Let not thy good lapis lazuli be broken up into the stone of the underworld.
Let not thy boxwood be chopped up into the wood of the woodcutter,
let not the maid Inanna be put to death in the Underworld.'
A series of instructions on how Ninshubur should proceed from temple to temple, exhorting all the gods follows.
When Inanna reaches the portal:
'Neti the chief gatekeeper of the Underworld asks:
'Who pray art thou?'
'I am the queen of heaven, the place where the sun rises.'
'If thou art the queen of heaven, the place where the sun rises,
Why pray hast thou come to the land of no return?
On the road whose traveler retuns not, how has thy heart led thee?'
Once permission to enter is granted, Inanna is forced to strip one of her symbols of power at each gate until at last she arrives at the throne of her sister, the Queen of the Underworld, naked and powerless.
At each gate, as the object of power is taken from her, she is told:
'In extraordinary fashion, O Inanna, have the decrees of the nether world been perfected.
O Inanna, do not question the rites of the Underworld!'
At last at the throne, judgement is pronounced.
The pure Ereshkigal seated herself upon her throne.
The Anunnaki, the seven judges, pronounced judgement before her.
They fastened upon her the eyes of death.

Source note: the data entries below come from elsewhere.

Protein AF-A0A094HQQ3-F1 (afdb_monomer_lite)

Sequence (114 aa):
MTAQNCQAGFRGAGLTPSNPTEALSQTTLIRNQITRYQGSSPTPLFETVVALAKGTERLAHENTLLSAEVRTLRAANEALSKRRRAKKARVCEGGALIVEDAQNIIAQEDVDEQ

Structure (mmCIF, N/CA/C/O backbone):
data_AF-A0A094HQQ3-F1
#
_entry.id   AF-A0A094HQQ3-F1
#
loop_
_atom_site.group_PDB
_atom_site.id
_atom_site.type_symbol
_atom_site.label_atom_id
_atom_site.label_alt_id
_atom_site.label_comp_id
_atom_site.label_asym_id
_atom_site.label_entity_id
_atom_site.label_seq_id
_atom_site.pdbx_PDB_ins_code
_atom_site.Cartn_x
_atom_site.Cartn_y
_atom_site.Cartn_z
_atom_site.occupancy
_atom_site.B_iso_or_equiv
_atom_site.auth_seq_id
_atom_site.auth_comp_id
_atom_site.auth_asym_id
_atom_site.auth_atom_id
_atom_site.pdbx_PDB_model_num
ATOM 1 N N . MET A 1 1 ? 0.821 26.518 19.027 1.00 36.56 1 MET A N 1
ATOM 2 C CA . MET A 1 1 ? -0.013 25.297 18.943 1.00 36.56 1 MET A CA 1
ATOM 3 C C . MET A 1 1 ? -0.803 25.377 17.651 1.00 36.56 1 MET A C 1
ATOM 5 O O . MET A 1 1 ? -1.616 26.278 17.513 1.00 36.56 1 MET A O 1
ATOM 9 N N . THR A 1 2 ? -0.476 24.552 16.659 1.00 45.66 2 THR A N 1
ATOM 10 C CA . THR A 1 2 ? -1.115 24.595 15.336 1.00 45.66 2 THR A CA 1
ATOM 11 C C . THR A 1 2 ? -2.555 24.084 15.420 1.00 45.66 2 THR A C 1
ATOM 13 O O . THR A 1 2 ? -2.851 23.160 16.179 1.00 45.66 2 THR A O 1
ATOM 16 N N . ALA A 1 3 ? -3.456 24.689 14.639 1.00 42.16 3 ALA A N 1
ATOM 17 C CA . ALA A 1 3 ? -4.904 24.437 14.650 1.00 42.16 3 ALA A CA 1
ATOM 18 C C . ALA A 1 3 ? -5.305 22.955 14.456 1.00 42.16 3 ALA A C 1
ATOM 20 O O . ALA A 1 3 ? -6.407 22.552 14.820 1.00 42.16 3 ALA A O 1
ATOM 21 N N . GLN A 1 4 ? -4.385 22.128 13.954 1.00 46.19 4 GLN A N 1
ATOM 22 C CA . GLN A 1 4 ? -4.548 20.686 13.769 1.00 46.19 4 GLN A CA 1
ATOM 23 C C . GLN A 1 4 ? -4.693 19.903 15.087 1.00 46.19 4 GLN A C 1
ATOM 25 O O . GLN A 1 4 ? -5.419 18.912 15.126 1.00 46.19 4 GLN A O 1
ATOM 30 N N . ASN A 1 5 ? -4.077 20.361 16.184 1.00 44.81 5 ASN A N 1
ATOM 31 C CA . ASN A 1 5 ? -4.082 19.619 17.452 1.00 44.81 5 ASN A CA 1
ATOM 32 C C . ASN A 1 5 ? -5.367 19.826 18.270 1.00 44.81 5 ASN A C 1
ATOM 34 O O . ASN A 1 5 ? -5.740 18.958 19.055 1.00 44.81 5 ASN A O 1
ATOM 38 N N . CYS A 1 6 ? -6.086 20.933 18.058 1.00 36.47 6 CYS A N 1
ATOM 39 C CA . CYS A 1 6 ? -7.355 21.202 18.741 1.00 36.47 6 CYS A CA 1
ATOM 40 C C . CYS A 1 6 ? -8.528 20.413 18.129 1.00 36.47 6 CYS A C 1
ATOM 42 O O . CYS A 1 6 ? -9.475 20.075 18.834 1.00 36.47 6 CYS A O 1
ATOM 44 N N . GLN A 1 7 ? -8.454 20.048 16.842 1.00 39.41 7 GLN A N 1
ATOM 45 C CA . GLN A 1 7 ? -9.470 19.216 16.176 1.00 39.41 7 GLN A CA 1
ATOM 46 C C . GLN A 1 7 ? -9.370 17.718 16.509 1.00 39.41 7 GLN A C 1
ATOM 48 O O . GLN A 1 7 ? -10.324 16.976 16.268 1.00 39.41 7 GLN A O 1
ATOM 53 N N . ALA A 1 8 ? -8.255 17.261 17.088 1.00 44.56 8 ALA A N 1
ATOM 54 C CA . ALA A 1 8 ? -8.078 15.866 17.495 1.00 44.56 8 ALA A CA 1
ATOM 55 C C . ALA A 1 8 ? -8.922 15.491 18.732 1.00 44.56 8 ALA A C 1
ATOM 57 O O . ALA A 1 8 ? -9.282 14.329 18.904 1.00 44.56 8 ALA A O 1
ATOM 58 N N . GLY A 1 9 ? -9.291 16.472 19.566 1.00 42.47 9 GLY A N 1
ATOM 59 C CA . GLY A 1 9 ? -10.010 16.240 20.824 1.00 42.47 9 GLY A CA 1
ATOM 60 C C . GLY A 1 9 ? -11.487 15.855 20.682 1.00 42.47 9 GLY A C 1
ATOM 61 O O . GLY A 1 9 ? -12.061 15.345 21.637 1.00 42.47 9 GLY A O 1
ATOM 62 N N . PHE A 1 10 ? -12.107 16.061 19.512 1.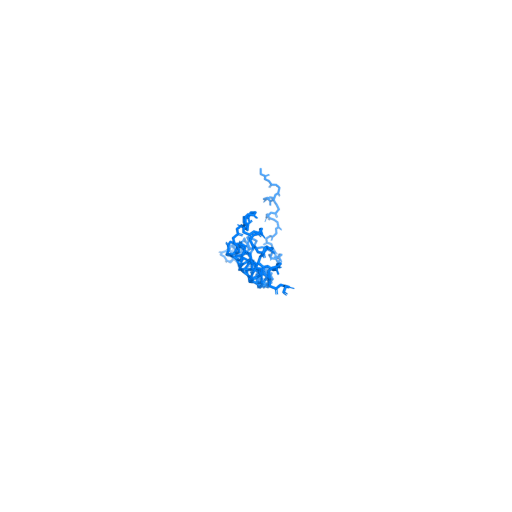00 44.53 10 PHE A N 1
ATOM 63 C CA . PHE A 1 10 ? -13.564 15.914 19.338 1.00 44.53 10 PHE A CA 1
ATOM 64 C C . PHE A 1 10 ? -13.997 14.810 18.352 1.00 44.53 10 PHE A C 1
ATOM 66 O O . PHE A 1 10 ? -15.190 14.597 18.156 1.00 44.53 10 PHE A O 1
ATOM 73 N N . ARG A 1 11 ? -13.059 14.054 17.758 1.00 49.44 11 ARG A N 1
ATOM 74 C CA . ARG A 1 11 ? -13.354 12.918 16.849 1.00 49.44 11 ARG A CA 1
ATOM 75 C C . ARG A 1 11 ? -13.206 11.532 17.499 1.00 49.44 11 ARG A C 1
ATOM 77 O O . ARG A 1 11 ? -12.973 10.538 16.817 1.00 49.44 11 ARG A O 1
ATOM 84 N N . GLY A 1 12 ? -13.333 11.454 18.823 1.00 47.81 12 GLY A N 1
ATOM 85 C CA . GLY A 1 12 ? -13.063 10.242 19.610 1.00 47.81 12 GLY A CA 1
ATOM 86 C C . GLY A 1 12 ? -14.250 9.313 19.896 1.00 47.81 12 GLY A C 1
ATOM 87 O O . GLY A 1 12 ? -14.057 8.336 20.609 1.00 47.81 12 GLY A O 1
ATOM 88 N N . ALA A 1 13 ? -15.460 9.590 19.394 1.00 52.59 13 ALA A N 1
ATOM 89 C CA . ALA A 1 13 ? -16.685 8.930 19.876 1.00 52.59 13 ALA A CA 1
ATOM 90 C C . ALA A 1 13 ? -17.502 8.164 18.811 1.00 52.59 13 ALA A C 1
ATOM 92 O O . ALA A 1 13 ? -18.697 7.982 19.000 1.00 52.59 13 ALA A O 1
ATOM 93 N N . GLY A 1 14 ? -16.891 7.713 17.704 1.00 59.62 14 GLY A N 1
ATOM 94 C CA . GLY A 1 14 ? -17.587 6.842 16.731 1.00 59.62 14 GLY A CA 1
ATOM 95 C C . GLY A 1 14 ? -17.372 7.151 15.247 1.00 59.62 14 GLY A C 1
ATOM 96 O O . GLY A 1 14 ? -18.043 6.572 14.398 1.00 59.62 14 GLY A O 1
ATOM 97 N N . LEU A 1 15 ? -16.450 8.053 14.897 1.00 77.19 15 LEU A N 1
ATOM 98 C CA . LEU A 1 15 ? -16.105 8.291 13.493 1.00 77.19 15 LEU A CA 1
ATOM 99 C C . LEU A 1 15 ? -15.192 7.188 12.959 1.00 77.19 15 LEU A C 1
ATOM 101 O O . LEU A 1 15 ? -14.356 6.660 13.680 1.00 77.19 15 LEU A O 1
ATOM 105 N N . THR A 1 16 ? -15.331 6.843 11.684 1.00 86.62 16 THR A N 1
ATOM 106 C CA . THR A 1 16 ? -14.439 5.886 11.020 1.00 86.62 16 THR A CA 1
ATOM 107 C C . THR A 1 16 ? -13.064 6.529 10.810 1.00 86.62 16 THR A C 1
ATOM 109 O O . THR A 1 16 ? -13.009 7.594 10.191 1.00 86.62 16 THR A O 1
ATOM 112 N N . PRO A 1 17 ? -11.965 5.936 11.310 1.00 88.75 17 PRO A N 1
ATOM 113 C CA . PRO A 1 17 ? -10.639 6.519 11.159 1.00 88.75 17 PRO A CA 1
ATOM 114 C C . PRO A 1 17 ? -10.218 6.485 9.689 1.00 88.75 17 PRO A C 1
ATOM 116 O O . PRO A 1 17 ? -10.402 5.475 9.008 1.00 88.75 17 PRO A O 1
ATOM 119 N N . SER A 1 18 ? -9.650 7.587 9.199 1.00 88.81 18 SER A N 1
ATOM 120 C CA . SER A 1 18 ? -9.218 7.712 7.799 1.00 88.81 18 SER A CA 1
ATOM 121 C C . SER A 1 18 ? -7.702 7.703 7.628 1.00 88.81 18 SER A C 1
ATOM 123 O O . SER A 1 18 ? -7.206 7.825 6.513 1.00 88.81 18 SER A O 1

At their word, the word which tortures the spirit,
The ailing woman was turned into a corpse,
The corpse was hung from a stake.
After three days and three nights had passed,
Her messenger Ninshubur,
Her messenger of favourable words,
Her carrier of supporting words,
Fills the heaven with pleas for her.
Ultimately, in the house of death, the rite of rebirth is performed:
Upon the corpse hung from a stake,
Direct the fear of the rays of fire.
Sixty times the food of life, sixty times the water of life,
Sprinkle upon it:
Truly Inanna will arise.
Upon the corpse hung from a stake they directed the fear of the rays of fire.

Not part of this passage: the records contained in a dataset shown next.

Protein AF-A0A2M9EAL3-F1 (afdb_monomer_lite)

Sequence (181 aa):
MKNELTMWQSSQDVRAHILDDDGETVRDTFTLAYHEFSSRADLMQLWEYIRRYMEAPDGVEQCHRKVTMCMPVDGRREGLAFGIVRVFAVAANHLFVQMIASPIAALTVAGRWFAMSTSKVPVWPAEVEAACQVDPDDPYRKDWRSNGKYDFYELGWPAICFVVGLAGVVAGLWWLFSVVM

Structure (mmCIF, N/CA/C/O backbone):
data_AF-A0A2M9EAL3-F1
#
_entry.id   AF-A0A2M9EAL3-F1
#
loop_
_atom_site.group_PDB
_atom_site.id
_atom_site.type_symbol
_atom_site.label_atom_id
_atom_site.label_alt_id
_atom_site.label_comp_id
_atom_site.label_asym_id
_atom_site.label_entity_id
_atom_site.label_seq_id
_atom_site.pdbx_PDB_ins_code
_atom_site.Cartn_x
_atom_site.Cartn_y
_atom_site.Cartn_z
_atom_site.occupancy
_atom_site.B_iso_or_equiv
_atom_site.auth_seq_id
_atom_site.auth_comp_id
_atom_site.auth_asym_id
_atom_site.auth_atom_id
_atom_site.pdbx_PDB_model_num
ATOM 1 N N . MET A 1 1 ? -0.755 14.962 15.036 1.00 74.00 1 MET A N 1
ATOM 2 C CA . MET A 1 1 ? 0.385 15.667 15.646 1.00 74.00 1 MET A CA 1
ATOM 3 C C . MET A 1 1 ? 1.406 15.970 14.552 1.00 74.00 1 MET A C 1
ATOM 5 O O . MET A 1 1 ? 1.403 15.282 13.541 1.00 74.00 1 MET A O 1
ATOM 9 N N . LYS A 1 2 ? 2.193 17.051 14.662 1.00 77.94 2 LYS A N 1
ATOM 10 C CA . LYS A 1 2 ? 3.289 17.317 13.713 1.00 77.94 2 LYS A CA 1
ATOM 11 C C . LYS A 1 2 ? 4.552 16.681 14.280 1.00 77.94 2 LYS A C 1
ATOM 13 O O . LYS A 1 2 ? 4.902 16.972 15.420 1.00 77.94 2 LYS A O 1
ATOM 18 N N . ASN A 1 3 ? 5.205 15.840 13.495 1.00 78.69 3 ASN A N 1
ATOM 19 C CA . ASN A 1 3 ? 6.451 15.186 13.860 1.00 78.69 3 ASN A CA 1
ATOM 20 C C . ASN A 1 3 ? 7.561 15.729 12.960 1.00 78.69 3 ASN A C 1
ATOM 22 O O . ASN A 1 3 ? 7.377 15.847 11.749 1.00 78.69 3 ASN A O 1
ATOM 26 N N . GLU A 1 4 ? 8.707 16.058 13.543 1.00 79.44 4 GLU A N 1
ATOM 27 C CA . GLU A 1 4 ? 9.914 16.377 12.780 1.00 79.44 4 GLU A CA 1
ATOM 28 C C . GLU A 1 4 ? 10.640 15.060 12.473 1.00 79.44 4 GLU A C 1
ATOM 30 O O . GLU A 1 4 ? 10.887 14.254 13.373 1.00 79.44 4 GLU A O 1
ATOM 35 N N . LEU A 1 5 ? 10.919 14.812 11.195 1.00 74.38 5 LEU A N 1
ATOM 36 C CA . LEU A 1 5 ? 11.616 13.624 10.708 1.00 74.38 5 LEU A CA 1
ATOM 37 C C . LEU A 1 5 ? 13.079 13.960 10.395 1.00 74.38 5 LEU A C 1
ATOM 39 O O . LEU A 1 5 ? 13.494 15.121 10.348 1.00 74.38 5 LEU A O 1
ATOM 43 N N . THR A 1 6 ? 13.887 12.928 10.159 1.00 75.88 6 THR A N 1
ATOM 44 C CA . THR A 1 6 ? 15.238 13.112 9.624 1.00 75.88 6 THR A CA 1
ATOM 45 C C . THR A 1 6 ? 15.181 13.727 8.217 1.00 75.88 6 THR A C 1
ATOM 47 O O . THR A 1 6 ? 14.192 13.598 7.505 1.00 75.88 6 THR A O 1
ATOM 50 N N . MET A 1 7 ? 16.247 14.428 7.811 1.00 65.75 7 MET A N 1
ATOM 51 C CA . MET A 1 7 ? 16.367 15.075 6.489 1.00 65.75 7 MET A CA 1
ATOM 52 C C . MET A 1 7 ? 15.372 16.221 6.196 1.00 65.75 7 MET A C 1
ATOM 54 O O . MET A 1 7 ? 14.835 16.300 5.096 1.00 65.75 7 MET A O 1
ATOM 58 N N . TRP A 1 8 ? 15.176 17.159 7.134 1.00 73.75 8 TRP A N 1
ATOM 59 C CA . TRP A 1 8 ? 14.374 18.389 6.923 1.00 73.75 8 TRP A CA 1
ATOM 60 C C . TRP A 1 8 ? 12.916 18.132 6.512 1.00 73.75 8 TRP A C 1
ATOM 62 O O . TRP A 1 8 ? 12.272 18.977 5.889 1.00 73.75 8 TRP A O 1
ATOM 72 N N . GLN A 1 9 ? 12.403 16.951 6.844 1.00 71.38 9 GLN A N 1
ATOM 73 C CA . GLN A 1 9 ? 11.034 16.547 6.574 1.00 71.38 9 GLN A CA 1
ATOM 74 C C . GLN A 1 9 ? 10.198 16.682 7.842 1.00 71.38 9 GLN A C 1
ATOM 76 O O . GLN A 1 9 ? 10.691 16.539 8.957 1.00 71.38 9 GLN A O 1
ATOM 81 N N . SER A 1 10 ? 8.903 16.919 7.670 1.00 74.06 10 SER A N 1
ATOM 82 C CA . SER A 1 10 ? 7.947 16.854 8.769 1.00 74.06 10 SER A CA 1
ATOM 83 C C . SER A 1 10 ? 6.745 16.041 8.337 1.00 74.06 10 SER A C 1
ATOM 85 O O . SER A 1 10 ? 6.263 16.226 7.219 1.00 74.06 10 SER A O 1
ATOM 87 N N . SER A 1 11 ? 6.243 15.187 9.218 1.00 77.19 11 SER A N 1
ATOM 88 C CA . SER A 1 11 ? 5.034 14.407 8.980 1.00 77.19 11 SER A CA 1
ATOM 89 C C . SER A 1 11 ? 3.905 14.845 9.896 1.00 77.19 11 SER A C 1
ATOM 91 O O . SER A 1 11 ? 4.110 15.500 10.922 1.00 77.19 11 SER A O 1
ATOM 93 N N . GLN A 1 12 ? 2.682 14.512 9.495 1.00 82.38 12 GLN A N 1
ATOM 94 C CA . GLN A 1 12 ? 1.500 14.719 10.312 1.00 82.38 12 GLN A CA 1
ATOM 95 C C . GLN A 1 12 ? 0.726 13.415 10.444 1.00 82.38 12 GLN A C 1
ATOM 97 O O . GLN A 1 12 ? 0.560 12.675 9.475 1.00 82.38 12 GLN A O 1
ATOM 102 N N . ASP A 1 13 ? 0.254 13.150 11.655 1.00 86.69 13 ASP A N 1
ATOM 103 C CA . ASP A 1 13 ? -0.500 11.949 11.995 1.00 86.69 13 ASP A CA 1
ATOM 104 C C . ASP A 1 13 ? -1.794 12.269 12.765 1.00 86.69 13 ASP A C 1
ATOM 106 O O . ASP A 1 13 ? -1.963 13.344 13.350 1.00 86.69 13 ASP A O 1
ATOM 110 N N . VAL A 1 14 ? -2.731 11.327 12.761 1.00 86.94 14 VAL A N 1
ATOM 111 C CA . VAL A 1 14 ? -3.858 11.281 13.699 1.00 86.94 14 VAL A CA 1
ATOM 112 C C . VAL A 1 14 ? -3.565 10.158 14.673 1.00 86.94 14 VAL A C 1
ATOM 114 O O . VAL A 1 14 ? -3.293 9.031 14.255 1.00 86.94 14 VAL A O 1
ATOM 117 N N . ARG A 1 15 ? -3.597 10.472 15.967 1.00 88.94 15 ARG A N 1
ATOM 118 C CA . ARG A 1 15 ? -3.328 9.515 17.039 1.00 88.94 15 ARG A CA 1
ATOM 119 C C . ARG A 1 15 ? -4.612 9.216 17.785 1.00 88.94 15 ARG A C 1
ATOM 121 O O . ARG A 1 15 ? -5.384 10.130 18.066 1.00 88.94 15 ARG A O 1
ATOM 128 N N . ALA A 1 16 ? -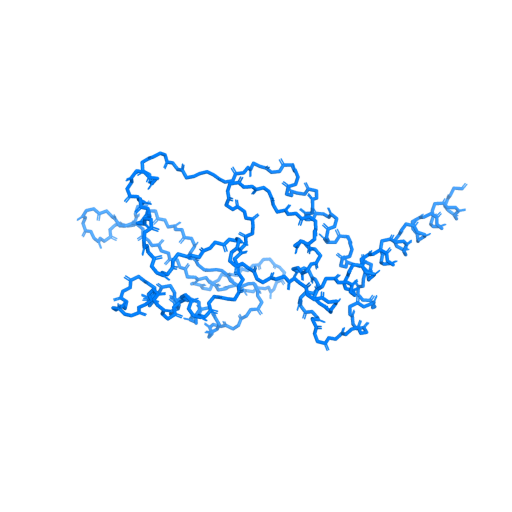4.808 7.944 18.086 1.00 88.56 16 ALA A N 1
ATOM 129 C CA . ALA A 1 16 ? -5.843 7.477 18.983 1.00 88.56 16 ALA A CA 1
ATOM 130 C C . ALA A 1 16 ? -5.194 7.143 20.328 1.00 88.56 16 ALA A C 1
ATOM 132 O O . ALA A 1 16 ? -4.128 6.523 20.373 1.00 88.56 16 ALA A O 1
ATOM 133 N N . HIS A 1 17 ? -5.834 7.583 21.406 1.00 92.00 17 HIS A N 1
ATOM 134 C CA . HIS A 1 17 ? -5.384 7.363 22.773 1.00 92.00 17 HIS A CA 1
ATOM 135 C C . HIS A 1 17 ? -6.344 6.396 23.456 1.00 92.00 17 HIS A C 1
ATOM 137 O O . HIS A 1 17 ? -7.557 6.599 23.421 1.00 92.00 17 HIS A O 1
ATOM 143 N N . ILE A 1 18 ? -5.796 5.350 24.064 1.00 92.38 18 ILE A N 1
ATOM 144 C CA . ILE A 1 18 ? -6.542 4.445 24.933 1.00 92.38 18 ILE A CA 1
ATOM 145 C C . ILE A 1 18 ? -6.451 5.030 26.337 1.00 92.38 18 ILE A C 1
ATOM 147 O O . ILE A 1 18 ? -5.350 5.163 26.876 1.00 92.38 18 ILE A O 1
ATOM 151 N N . LEU A 1 19 ? -7.592 5.424 26.892 1.00 95.00 19 LEU A N 1
ATOM 152 C CA . LEU A 1 19 ? -7.681 6.038 28.215 1.00 95.00 19 LEU A CA 1
ATOM 153 C C . LEU A 1 19 ? -7.910 4.970 29.293 1.00 95.00 19 LEU A C 1
ATOM 155 O O . LEU A 1 19 ? -8.412 3.883 28.998 1.00 95.00 19 LEU A O 1
ATOM 159 N N . ASP A 1 20 ? -7.497 5.267 30.522 1.00 94.62 20 ASP A N 1
ATOM 160 C CA . ASP A 1 20 ? -7.821 4.475 31.709 1.00 94.62 20 ASP A CA 1
ATOM 161 C C . ASP A 1 20 ? -9.242 4.782 32.202 1.00 94.62 20 ASP A C 1
ATOM 163 O O . ASP A 1 20 ? -9.932 5.647 31.655 1.00 94.62 20 ASP A O 1
ATOM 167 N N . ASP A 1 21 ? -9.690 4.062 33.231 1.00 94.31 21 ASP A N 1
ATOM 168 C CA . ASP A 1 21 ? -11.055 4.176 33.772 1.00 94.31 21 ASP A CA 1
ATOM 169 C C . ASP A 1 21 ? -11.393 5.595 34.282 1.00 94.31 21 ASP A C 1
ATOM 171 O O . ASP A 1 21 ? -12.564 5.953 34.406 1.00 94.31 21 ASP A O 1
ATOM 175 N N . ASP A 1 22 ? -10.375 6.416 34.565 1.00 94.75 22 ASP A N 1
ATOM 176 C CA . ASP A 1 22 ? -10.516 7.822 34.959 1.00 94.75 22 ASP A CA 1
ATOM 177 C C . ASP A 1 22 ? -10.868 8.763 33.790 1.00 94.75 22 ASP A C 1
ATOM 179 O O . ASP A 1 22 ? -11.267 9.904 34.021 1.00 94.75 22 ASP A O 1
ATOM 183 N N . GLY A 1 23 ? -10.745 8.298 32.542 1.00 91.06 23 GLY A N 1
ATOM 184 C CA . GLY A 1 23 ? -10.988 9.090 31.337 1.00 91.06 23 GLY A CA 1
ATOM 185 C C . GLY A 1 23 ? -9.950 10.188 31.073 1.00 91.06 23 GLY A C 1
ATOM 186 O O . GLY A 1 23 ? -10.149 10.997 30.167 1.00 91.06 23 GLY A O 1
ATOM 187 N N . GLU A 1 24 ? -8.848 10.227 31.825 1.00 92.94 24 GLU A N 1
ATOM 188 C CA . GLU A 1 24 ? -7.805 11.257 31.715 1.00 92.94 24 GLU A CA 1
ATOM 189 C C . GLU A 1 24 ? -6.423 10.646 31.458 1.00 92.94 24 GLU A C 1
ATOM 191 O O . GLU A 1 24 ? -5.640 11.174 30.660 1.00 92.94 24 GLU A O 1
ATOM 196 N N . THR A 1 25 ? -6.115 9.513 32.088 1.00 94.56 25 THR A N 1
ATOM 197 C CA . THR A 1 25 ? -4.808 8.868 31.985 1.00 94.56 25 THR A CA 1
ATOM 198 C C . THR A 1 25 ? -4.690 8.103 30.669 1.00 94.56 25 THR A C 1
ATOM 200 O O . THR A 1 25 ? -5.437 7.167 30.400 1.00 94.56 25 THR A O 1
ATOM 203 N N . VAL A 1 26 ? -3.711 8.468 29.836 1.00 94.75 26 VAL A N 1
ATOM 204 C CA . VAL A 1 26 ? -3.416 7.756 28.582 1.00 94.75 26 VAL A CA 1
ATOM 205 C C . VAL A 1 26 ? -2.622 6.484 28.886 1.00 94.75 26 VAL A C 1
ATOM 207 O O . VAL A 1 26 ? -1.457 6.560 29.276 1.00 94.75 26 VAL A O 1
ATOM 210 N N . ARG A 1 27 ? -3.229 5.313 28.667 1.00 95.44 27 ARG A N 1
ATOM 211 C CA . ARG A 1 27 ? -2.577 3.999 28.815 1.00 95.44 27 ARG A CA 1
ATOM 212 C C . ARG A 1 27 ? -1.731 3.634 27.608 1.00 95.44 27 ARG A C 1
ATOM 214 O O . ARG A 1 27 ? -0.636 3.103 27.757 1.00 95.44 27 ARG A O 1
ATOM 221 N N . ASP A 1 28 ? -2.258 3.903 26.418 1.00 93.88 28 ASP A N 1
ATOM 222 C CA . ASP A 1 28 ? -1.594 3.568 25.163 1.00 93.88 28 ASP A CA 1
ATOM 223 C C . ASP A 1 28 ? -1.957 4.571 24.064 1.00 93.88 28 ASP A C 1
ATOM 225 O O . ASP A 1 28 ? -2.950 5.298 24.144 1.00 93.88 28 ASP A O 1
ATOM 229 N N . THR A 1 29 ? -1.119 4.652 23.038 1.00 92.06 29 THR A N 1
ATOM 230 C CA . THR A 1 29 ? -1.312 5.522 21.882 1.00 92.06 29 THR A CA 1
ATOM 231 C C . THR A 1 29 ? -0.888 4.804 20.618 1.00 92.06 29 THR A C 1
ATOM 233 O O . THR A 1 29 ? 0.269 4.417 20.470 1.00 92.06 29 THR A O 1
ATOM 236 N N . PHE A 1 30 ? -1.796 4.731 19.651 1.00 89.62 30 PHE A N 1
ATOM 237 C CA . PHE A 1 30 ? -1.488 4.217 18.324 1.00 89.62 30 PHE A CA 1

Sixty times the food of life, sixty times the water of life,
They sprinkled upon it:
Inanna arose.
Inanna ascends from the Underworld:
The Anunnaki fled,
When Inanna ascends from the Underworld,
Truly the dead hasten before her...
They who preceded her,
They who precede Inanna,
Those who know not food,
Who know not water,
Who eat not sprinkled flour,
Who drink not libated wine,
Who take away the wife from the loins of the man,
Who take away the child from the breast of the nursing mother.'
Having undergone her shamanic ordeal in the land of the dead, Inanna returns, armed with the power of the Underworld. The Underworld demands a substitute. Like the tale of Proserpine and other myths and legends that deal with a seasonal death and rebirth, she who returns from the dead must send some one in her stead.
It is Dumuzi the Shepherd King who is dragged kicking and screaming into the Underworld to serve the sentence, but Death is nothing more than a rite of passage even for him and he will be allowed to return in the season of rebirth.
In Tarquinia, murals on the walls depict banquets as well as scenes of hunting and fishing. The characteristic door divided into four quarters is something quite different, however, an actual portal that leads to the Otherworld. Did the living join the dead in funeral banquets periodically as once they did in Sumer and Canaan? Did a high priest or priestess visit the tombs for incubation rites or inspiration in shamanic rites? Did the living hold vigils on the tumuli as the Celts and Norse later?
Burial mounds are as ancient as life itself and always have been believed to hold special powers. The dead may turn to dust but most cultures have held beliefs in the immortality of the soul and the ability of the living to cross the border into Death as well as the ability of the Dead to return to the land of the living, if only in dreams or visions.
Photographs include a view of Silbury Hill, the site of paleolithic caves near Haifa in Palestine, Etruscan tumuli in Cervetari and a very imposing tumulus in Turkey linked in legend to King Midas. Alas, I have not been to Cerveteri myself, but I should love to see more Etruscan sites!